Only those lines in the data below from the line containing "ATOM 103 C C" through the line containing "ATOM 136 O O", both included, should be restated word for word.
--
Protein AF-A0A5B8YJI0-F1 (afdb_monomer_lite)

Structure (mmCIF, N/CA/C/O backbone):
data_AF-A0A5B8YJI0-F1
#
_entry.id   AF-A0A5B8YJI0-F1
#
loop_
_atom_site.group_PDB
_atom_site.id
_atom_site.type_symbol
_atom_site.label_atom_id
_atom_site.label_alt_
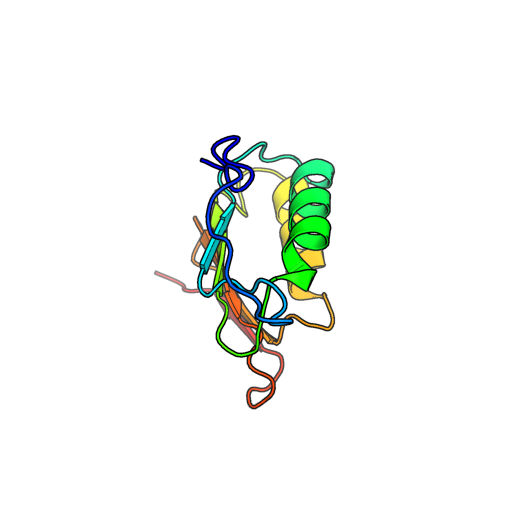id
_atom_site.label_comp_id
_atom_site.label_asym_id
_atom_site.label_entity_id
_atom_site.label_seq_id
_atom_site.pdbx_PDB_ins_code
_atom_site.Cartn_x
_atom_site.Cartn_y
_atom_site.Cartn_z
_atom_site.occupancy
_atom_site.B_iso_or_equiv
_atom_site.auth_seq_id
_atom_site.auth_comp_id
_atom_site.auth_asym_id
_atom_site.auth_atom_id
_atom_site.pdbx_PDB_model_num
ATOM 1 N N . MET A 1 1 ? -7.221 6.524 -13.199 1.00 38.47 1 MET A N 1
ATOM 2 C CA . MET A 1 1 ? -7.341 7.954 -13.518 1.00 38.47 1 MET A CA 1
ATOM 3 C C . MET A 1 1 ? -7.333 8.742 -12.212 1.00 38.47 1 MET A C 1
ATOM 5 O O . MET A 1 1 ? -8.388 8.975 -11.628 1.00 38.47 1 MET A O 1
ATOM 9 N N . ILE A 1 2 ? -6.157 9.166 -11.731 1.00 38.72 2 ILE A N 1
ATOM 10 C CA . ILE A 1 2 ? -6.111 10.376 -10.898 1.00 38.72 2 ILE A CA 1
ATOM 11 C C . ILE A 1 2 ? -6.501 11.502 -11.853 1.00 38.72 2 ILE A C 1
ATOM 13 O O . ILE A 1 2 ? -5.675 12.024 -12.592 1.00 38.72 2 ILE A O 1
ATOM 17 N N . THR A 1 3 ? -7.798 11.783 -11.958 1.00 34.47 3 THR A N 1
ATOM 18 C CA . THR A 1 3 ? -8.231 13.027 -12.586 1.00 34.47 3 THR A CA 1
ATOM 19 C C . THR A 1 3 ? -7.630 14.151 -11.755 1.00 34.47 3 THR A C 1
ATOM 21 O O . THR A 1 3 ? -7.725 14.079 -10.529 1.00 34.47 3 THR A O 1
ATOM 24 N N . ASP A 1 4 ? -7.092 15.190 -12.388 1.00 37.56 4 ASP A N 1
ATOM 25 C CA . ASP A 1 4 ? -6.633 16.446 -11.767 1.00 37.56 4 ASP A CA 1
ATOM 26 C C . ASP A 1 4 ? -7.742 17.220 -11.008 1.00 37.56 4 ASP A C 1
ATOM 28 O O . ASP A 1 4 ? -7.660 18.428 -10.793 1.00 37.56 4 ASP A O 1
ATOM 32 N N . ASN A 1 5 ? -8.793 16.539 -10.555 1.00 37.97 5 ASN A N 1
ATOM 33 C CA . ASN A 1 5 ? -9.765 17.037 -9.606 1.00 37.97 5 ASN A CA 1
ATOM 34 C C . ASN A 1 5 ? -9.143 17.045 -8.205 1.00 37.97 5 ASN A C 1
ATOM 36 O O . ASN A 1 5 ? -9.520 16.272 -7.322 1.00 37.97 5 ASN A O 1
ATOM 40 N N . LEU A 1 6 ? -8.244 18.010 -7.982 1.00 49.53 6 LEU A N 1
ATOM 41 C CA . LEU A 1 6 ? -8.270 18.713 -6.703 1.00 49.53 6 LEU A CA 1
ATOM 42 C C . LEU A 1 6 ? -9.736 19.086 -6.422 1.00 49.53 6 LEU A C 1
ATOM 44 O O . LEU A 1 6 ? -10.430 19.512 -7.352 1.00 49.53 6 LEU A O 1
ATOM 48 N N . PRO A 1 7 ? -10.231 18.943 -5.182 1.00 41.88 7 PRO A N 1
ATOM 49 C CA . PRO A 1 7 ? -11.595 19.327 -4.864 1.00 41.88 7 PRO A CA 1
ATOM 50 C C . PRO A 1 7 ? -11.810 20.785 -5.279 1.00 41.88 7 PRO A C 1
ATOM 52 O O . PRO A 1 7 ? -11.183 21.704 -4.746 1.00 41.88 7 PRO A O 1
ATOM 55 N N . ALA A 1 8 ? -12.677 20.979 -6.275 1.00 42.09 8 ALA A N 1
ATOM 56 C CA . ALA A 1 8 ? -13.130 22.292 -6.684 1.00 42.09 8 ALA A CA 1
ATOM 57 C C . ALA A 1 8 ? -13.721 22.991 -5.456 1.00 42.09 8 ALA A C 1
ATOM 59 O O . ALA A 1 8 ? -14.553 22.427 -4.739 1.00 42.09 8 ALA A O 1
ATOM 60 N N . ALA A 1 9 ? -13.258 24.214 -5.207 1.00 56.22 9 ALA A N 1
ATOM 61 C CA . ALA A 1 9 ? -13.762 25.072 -4.151 1.00 56.22 9 ALA A CA 1
ATOM 62 C C . ALA A 1 9 ? -15.297 25.151 -4.221 1.00 56.22 9 ALA A C 1
ATOM 64 O O . ALA A 1 9 ? -15.844 25.652 -5.202 1.00 56.22 9 ALA A O 1
ATOM 65 N N . GLY A 1 10 ? -15.993 24.671 -3.184 1.00 49.62 10 GLY A N 1
ATOM 66 C CA . GLY A 1 10 ? -17.438 24.877 -3.096 1.00 49.62 10 GLY A CA 1
ATOM 67 C C . GLY A 1 10 ? -18.239 23.914 -2.227 1.00 49.62 10 GLY A C 1
ATOM 68 O O . GLY A 1 10 ? -19.158 23.287 -2.738 1.00 49.62 10 GLY A O 1
ATOM 69 N N . ARG A 1 11 ? -17.992 23.881 -0.911 1.00 43.31 11 ARG A N 1
ATOM 70 C CA . ARG A 1 11 ? -19.063 23.780 0.103 1.00 43.31 11 ARG A CA 1
ATOM 71 C C . ARG A 1 11 ? -18.650 24.593 1.333 1.00 43.31 11 ARG A C 1
ATOM 73 O O . ARG A 1 11 ? -17.636 24.261 1.941 1.00 43.31 11 ARG A O 1
ATOM 80 N N . PRO A 1 12 ? -19.383 25.653 1.717 1.00 48.84 12 PRO A N 1
ATOM 81 C CA . PRO A 1 12 ? -19.161 26.293 2.998 1.00 48.84 12 PRO A CA 1
ATOM 82 C C . PRO A 1 12 ? -19.856 25.431 4.049 1.00 48.84 12 PRO A C 1
ATOM 84 O O . PRO A 1 12 ? -21.046 25.579 4.310 1.00 48.84 12 PRO A O 1
ATOM 87 N N . THR A 1 13 ? -19.122 24.487 4.623 1.00 48.25 13 THR A N 1
ATOM 88 C CA . THR A 1 13 ? -19.537 23.810 5.848 1.00 48.25 13 THR A CA 1
ATOM 89 C C . THR A 1 13 ? -18.497 24.127 6.896 1.00 48.25 13 THR A C 1
ATOM 91 O O . THR A 1 13 ? -17.338 23.739 6.784 1.00 48.25 13 THR A O 1
ATOM 94 N N
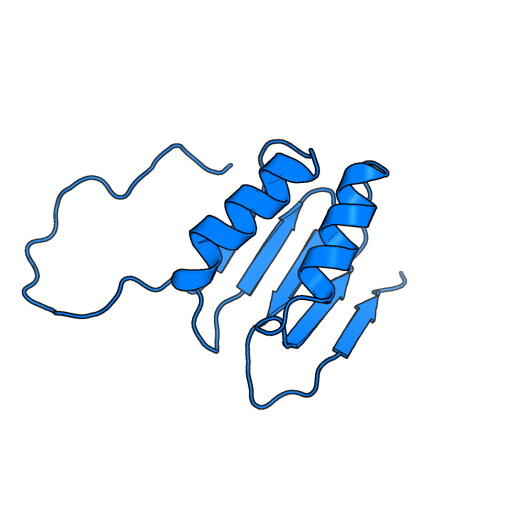 . THR A 1 14 ? -18.912 24.898 7.891 1.00 51.97 14 THR A N 1
ATOM 95 C CA . THR A 1 14 ? -18.211 25.070 9.158 1.00 51.97 14 THR A CA 1
ATOM 96 C C . THR A 1 14 ? -18.160 23.719 9.869 1.00 51.97 14 THR A C 1
ATOM 98 O O . THR A 1 14 ? -18.977 23.446 10.743 1.00 51.97 14 THR A O 1
ATOM 101 N N . ASP A 1 15 ? -17.247 22.854 9.449 1.00 50.41 15 ASP A N 1
ATOM 102 C CA . ASP A 1 15 ? -16.863 21.652 10.170 1.00 50.41 15 ASP A CA 1
ATOM 103 C C . ASP A 1 15 ? -15.339 21.543 10.099 1.00 50.41 15 ASP A C 1
ATOM 105 O O . ASP A 1 15 ? -14.745 21.581 9.024 1.00 50.41 15 ASP A O 1
ATOM 109 N N . ASN A 1 16 ? -14.703 21.441 11.262 1.00 53.62 16 ASN A N 1
ATOM 110 C CA . ASN A 1 16 ? -13.266 21.197 11.399 1.00 53.62 16 ASN A CA 1
ATOM 111 C C . ASN A 1 16 ? -12.915 19.722 11.091 1.00 53.62 16 ASN A C 1
ATOM 113 O O . ASN A 1 16 ? -11.846 19.246 11.480 1.00 53.62 16 ASN A O 1
ATOM 117 N N . SER A 1 17 ? -13.804 18.980 10.423 1.00 61.03 17 SER A N 1
ATOM 118 C CA . SER A 1 17 ? -13.578 17.610 9.981 1.00 61.03 17 SER A CA 1
ATOM 119 C C . SER A 1 17 ? -12.422 17.570 8.983 1.00 61.03 17 SER A C 1
ATOM 121 O O . SER A 1 17 ? -12.511 18.134 7.889 1.00 61.03 17 SER A O 1
ATOM 123 N N . GLN A 1 18 ? -11.334 16.891 9.343 1.00 70.12 18 GLN A N 1
ATOM 124 C CA . GLN A 1 18 ? -10.288 16.578 8.376 1.00 70.12 18 GLN A CA 1
ATOM 125 C C . GLN A 1 18 ? -10.894 15.778 7.217 1.00 70.12 18 GLN A C 1
ATOM 127 O O . GLN A 1 18 ? -11.655 14.835 7.439 1.00 70.12 18 GLN A O 1
ATOM 132 N N . LEU A 1 19 ? -10.578 16.176 5.984 1.00 87.25 19 LEU A N 1
ATOM 133 C CA . LEU A 1 19 ? -11.016 15.473 4.784 1.00 87.25 19 LEU A CA 1
ATOM 134 C C . LEU A 1 19 ? -10.432 14.055 4.808 1.00 87.25 19 LEU A C 1
ATOM 136 O O . LEU A 1 19 ? -9.215 13.891 4.804 1.00 87.25 19 LEU A O 1
ATOM 140 N N . THR A 1 20 ? -11.297 13.047 4.836 1.00 94.06 20 THR A N 1
ATOM 141 C CA . THR A 1 20 ? -10.912 11.633 4.767 1.00 94.06 20 THR A CA 1
ATOM 142 C C . THR A 1 20 ? -11.610 10.962 3.589 1.00 94.06 20 THR A C 1
ATOM 144 O O . THR A 1 20 ? -12.609 11.474 3.077 1.00 94.06 20 THR A O 1
ATOM 147 N N . THR A 1 21 ? -11.059 9.847 3.112 1.00 94.94 21 THR A N 1
ATOM 148 C CA . THR A 1 21 ? -11.547 9.152 1.910 1.00 94.94 21 THR A CA 1
ATOM 149 C C . THR A 1 21 ? -11.704 7.661 2.155 1.00 94.94 21 THR A C 1
ATOM 151 O O . THR A 1 21 ? -10.773 7.024 2.639 1.00 94.94 21 THR A O 1
ATOM 154 N N . ASP A 1 22 ? -12.827 7.078 1.746 1.00 97.62 22 ASP A N 1
ATOM 155 C CA . ASP A 1 22 ? -13.065 5.633 1.883 1.00 97.62 22 ASP A CA 1
ATOM 156 C C . ASP A 1 22 ? -12.289 4.800 0.853 1.00 97.62 22 ASP A C 1
ATOM 158 O O . ASP A 1 22 ? -11.869 3.684 1.143 1.00 97.62 22 ASP A O 1
ATOM 162 N N . LEU A 1 23 ? -12.066 5.336 -0.349 1.00 97.88 23 LEU A N 1
ATOM 163 C CA . LEU A 1 23 ? -11.423 4.616 -1.447 1.00 97.88 23 LEU A CA 1
ATOM 164 C C . LEU A 1 23 ? -10.546 5.552 -2.281 1.00 97.88 23 LEU A C 1
ATOM 166 O O . LEU A 1 23 ? -1
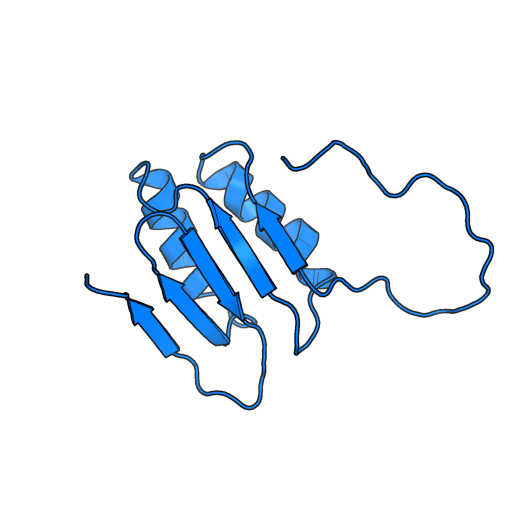0.997 6.626 -2.681 1.00 97.88 23 LEU A O 1
ATOM 170 N N . ILE A 1 24 ? -9.327 5.115 -2.600 1.00 97.56 24 ILE A N 1
ATOM 171 C CA . ILE A 1 24 ? -8.444 5.773 -3.573 1.00 97.56 24 ILE A CA 1
ATOM 172 C C . ILE A 1 24 ? -7.926 4.733 -4.569 1.00 97.56 24 ILE A C 1
ATOM 174 O O . ILE A 1 24 ? -7.412 3.689 -4.171 1.00 97.56 24 ILE A O 1
ATOM 178 N N . TYR A 1 25 ? -8.037 5.036 -5.863 1.00 98.00 25 TYR A N 1
ATOM 179 C CA . TYR A 1 25 ? -7.538 4.198 -6.954 1.00 98.00 25 TYR A CA 1
ATOM 180 C C . TYR A 1 25 ? -6.360 4.878 -7.666 1.00 98.00 25 TYR A C 1
ATOM 182 O O . TYR A 1 25 ? -6.498 5.970 -8.225 1.00 98.00 25 TYR A O 1
ATOM 190 N N . PHE A 1 26 ? -5.200 4.227 -7.635 1.00 97.00 26 PHE A N 1
ATOM 191 C CA . PHE A 1 26 ? -3.939 4.677 -8.213 1.00 97.00 26 PHE A CA 1
ATOM 192 C C . PHE A 1 26 ? -3.748 4.025 -9.583 1.00 97.00 26 PHE A C 1
ATOM 194 O O . PHE A 1 26 ? -3.188 2.942 -9.701 1.00 97.00 26 PHE A O 1
ATOM 201 N N . ASP A 1 27 ? -4.207 4.728 -10.611 1.00 91.94 27 ASP A N 1
ATOM 202 C CA . ASP A 1 27 ? -4.005 4.399 -12.028 1.00 91.94 27 ASP A CA 1
ATOM 203 C C . ASP A 1 27 ? -3.435 5.657 -12.689 1.00 91.94 27 ASP A C 1
ATOM 205 O O . ASP A 1 27 ? -4.164 6.535 -13.165 1.00 91.94 27 ASP A O 1
ATOM 209 N N . GLY A 1 28 ? -2.131 5.829 -12.490 1.00 79.62 28 GLY A N 1
ATOM 210 C CA . GLY A 1 28 ? -1.318 6.960 -12.920 1.00 79.62 28 GLY A CA 1
ATOM 211 C C . GLY A 1 28 ? 0.057 6.447 -13.346 1.00 79.62 28 GLY A C 1
ATOM 212 O O . GLY A 1 28 ? 0.211 5.274 -13.647 1.00 79.62 28 GLY A O 1
ATOM 213 N N . ASN A 1 29 ? 1.083 7.299 -13.374 1.00 78.12 29 ASN A N 1
ATOM 214 C CA . ASN A 1 29 ? 2.406 6.898 -13.867 1.00 78.12 29 ASN A CA 1
ATOM 215 C C . ASN A 1 29 ? 2.980 5.691 -13.083 1.00 78.12 29 ASN A C 1
ATOM 217 O O . ASN A 1 29 ? 3.371 5.854 -11.927 1.00 78.12 29 ASN A O 1
ATOM 221 N N . HIS A 1 30 ? 3.069 4.520 -13.731 1.00 88.25 30 HIS A N 1
ATOM 222 C CA . HIS A 1 30 ? 3.561 3.236 -13.190 1.00 88.25 30 HIS A CA 1
ATOM 223 C C . HIS A 1 30 ? 5.093 3.207 -13.010 1.00 88.25 30 HIS A C 1
ATOM 225 O O . HIS A 1 30 ? 5.794 2.274 -13.410 1.00 88.25 30 HIS A O 1
ATOM 231 N N . GLN A 1 31 ? 5.628 4.285 -12.439 1.00 95.56 31 GLN A N 1
ATOM 232 C CA . GLN A 1 31 ? 7.011 4.428 -12.007 1.00 95.56 31 GLN A CA 1
ATOM 233 C C . GLN A 1 31 ? 7.052 4.451 -10.484 1.00 95.56 31 GLN A C 1
ATOM 235 O O . GLN A 1 31 ? 6.188 5.054 -9.835 1.00 95.56 31 GLN A O 1
ATOM 240 N N . LYS A 1 32 ? 8.096 3.838 -9.925 1.00 96.88 32 LYS A N 1
ATOM 241 C CA . LYS A 1 32 ? 8.276 3.653 -8.486 1.00 96.88 32 LYS A CA 1
ATOM 242 C C . LYS A 1 32 ? 8.117 4.955 -7.704 1.00 96.88 32 LYS A C 1
ATOM 244 O O . LYS A 1 32 ? 7.263 5.071 -6.831 1.00 96.88 32 LYS A O 1
ATOM 249 N N . GLU A 1 33 ? 8.912 5.959 -8.055 1.00 97.31 33 GLU A N 1
ATOM 250 C CA . GLU A 1 33 ? 9.027 7.212 -7.310 1.00 97.31 33 GLU A CA 1
ATOM 251 C C . GLU A 1 33 ? 7.724 8.009 -7.346 1.00 97.31 33 GLU A C 1
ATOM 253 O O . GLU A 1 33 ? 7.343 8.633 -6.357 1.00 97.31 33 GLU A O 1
--
◆ **WRITTEN REPLY**
ATOM 103 C C . ASP A 1 15 ? -15.339 21.543 10.099 1.00 50.41 15 ASP A C 1
ATOM 105 O O . ASP A 1 15 ? -14.745 21.581 9.024 1.00 50.41 15 ASP A O 1
ATOM 109 N N . ASN A 1 16 ? -14.703 21.441 11.262 1.00 53.62 16 ASN A N 1
ATOM 110 C CA . ASN A 1 16 ? -13.266 21.197 11.399 1.00 53.62 16 ASN A CA 1
ATOM 111 C C . ASN A 1 16 ? -12.915 19.722 11.091 1.00 53.62 16 ASN A C 1
ATOM 113 O O . ASN A 1 16 ? -11.846 19.246 11.480 1.00 53.62 16 ASN A O 1
ATOM 117 N N . SER A 1 17 ? -13.804 18.980 10.423 1.00 61.03 17 SER A N 1
ATOM 118 C CA . SER A 1 17 ? -13.578 17.610 9.981 1.00 61.03 17 SER A CA 1
ATOM 119 C C . SER A 1 17 ? -12.422 17.570 8.983 1.00 61.03 17 SER A C 1
ATOM 121 O O . SER A 1 17 ? -12.511 18.134 7.889 1.00 61.03 17 SER A O 1
ATOM 123 N N . GLN A 1 18 ? -11.334 16.891 9.343 1.00 70.12 18 GLN A N 1
ATOM 124 C CA . GLN A 1 18 ? -10.288 16.578 8.376 1.00 70.12 18 GLN A CA 1
ATOM 125 C C . GLN A 1 18 ? -10.894 15.778 7.217 1.00 70.12 18 GLN A C 1
ATOM 127 O O . GLN A 1 18 ? -11.655 14.835 7.439 1.00 70.12 18 GLN A O 1
ATOM 132 N N . LEU A 1 19 ? -10.578 16.176 5.984 1.00 87.25 19 LEU A N 1
ATOM 133 C CA . LEU A 1 19 ? -11.016 15.473 4.784 1.00 87.25 19 LEU A CA 1
ATOM 134 C C . LEU A 1 19 ? -10.432 14.055 4.808 1.00 87.25 19 LEU A C 1
ATOM 136 O O . LEU A 1 19 ? -9.215 13.891 4.804 1.00 87.25 19 LEU A O 1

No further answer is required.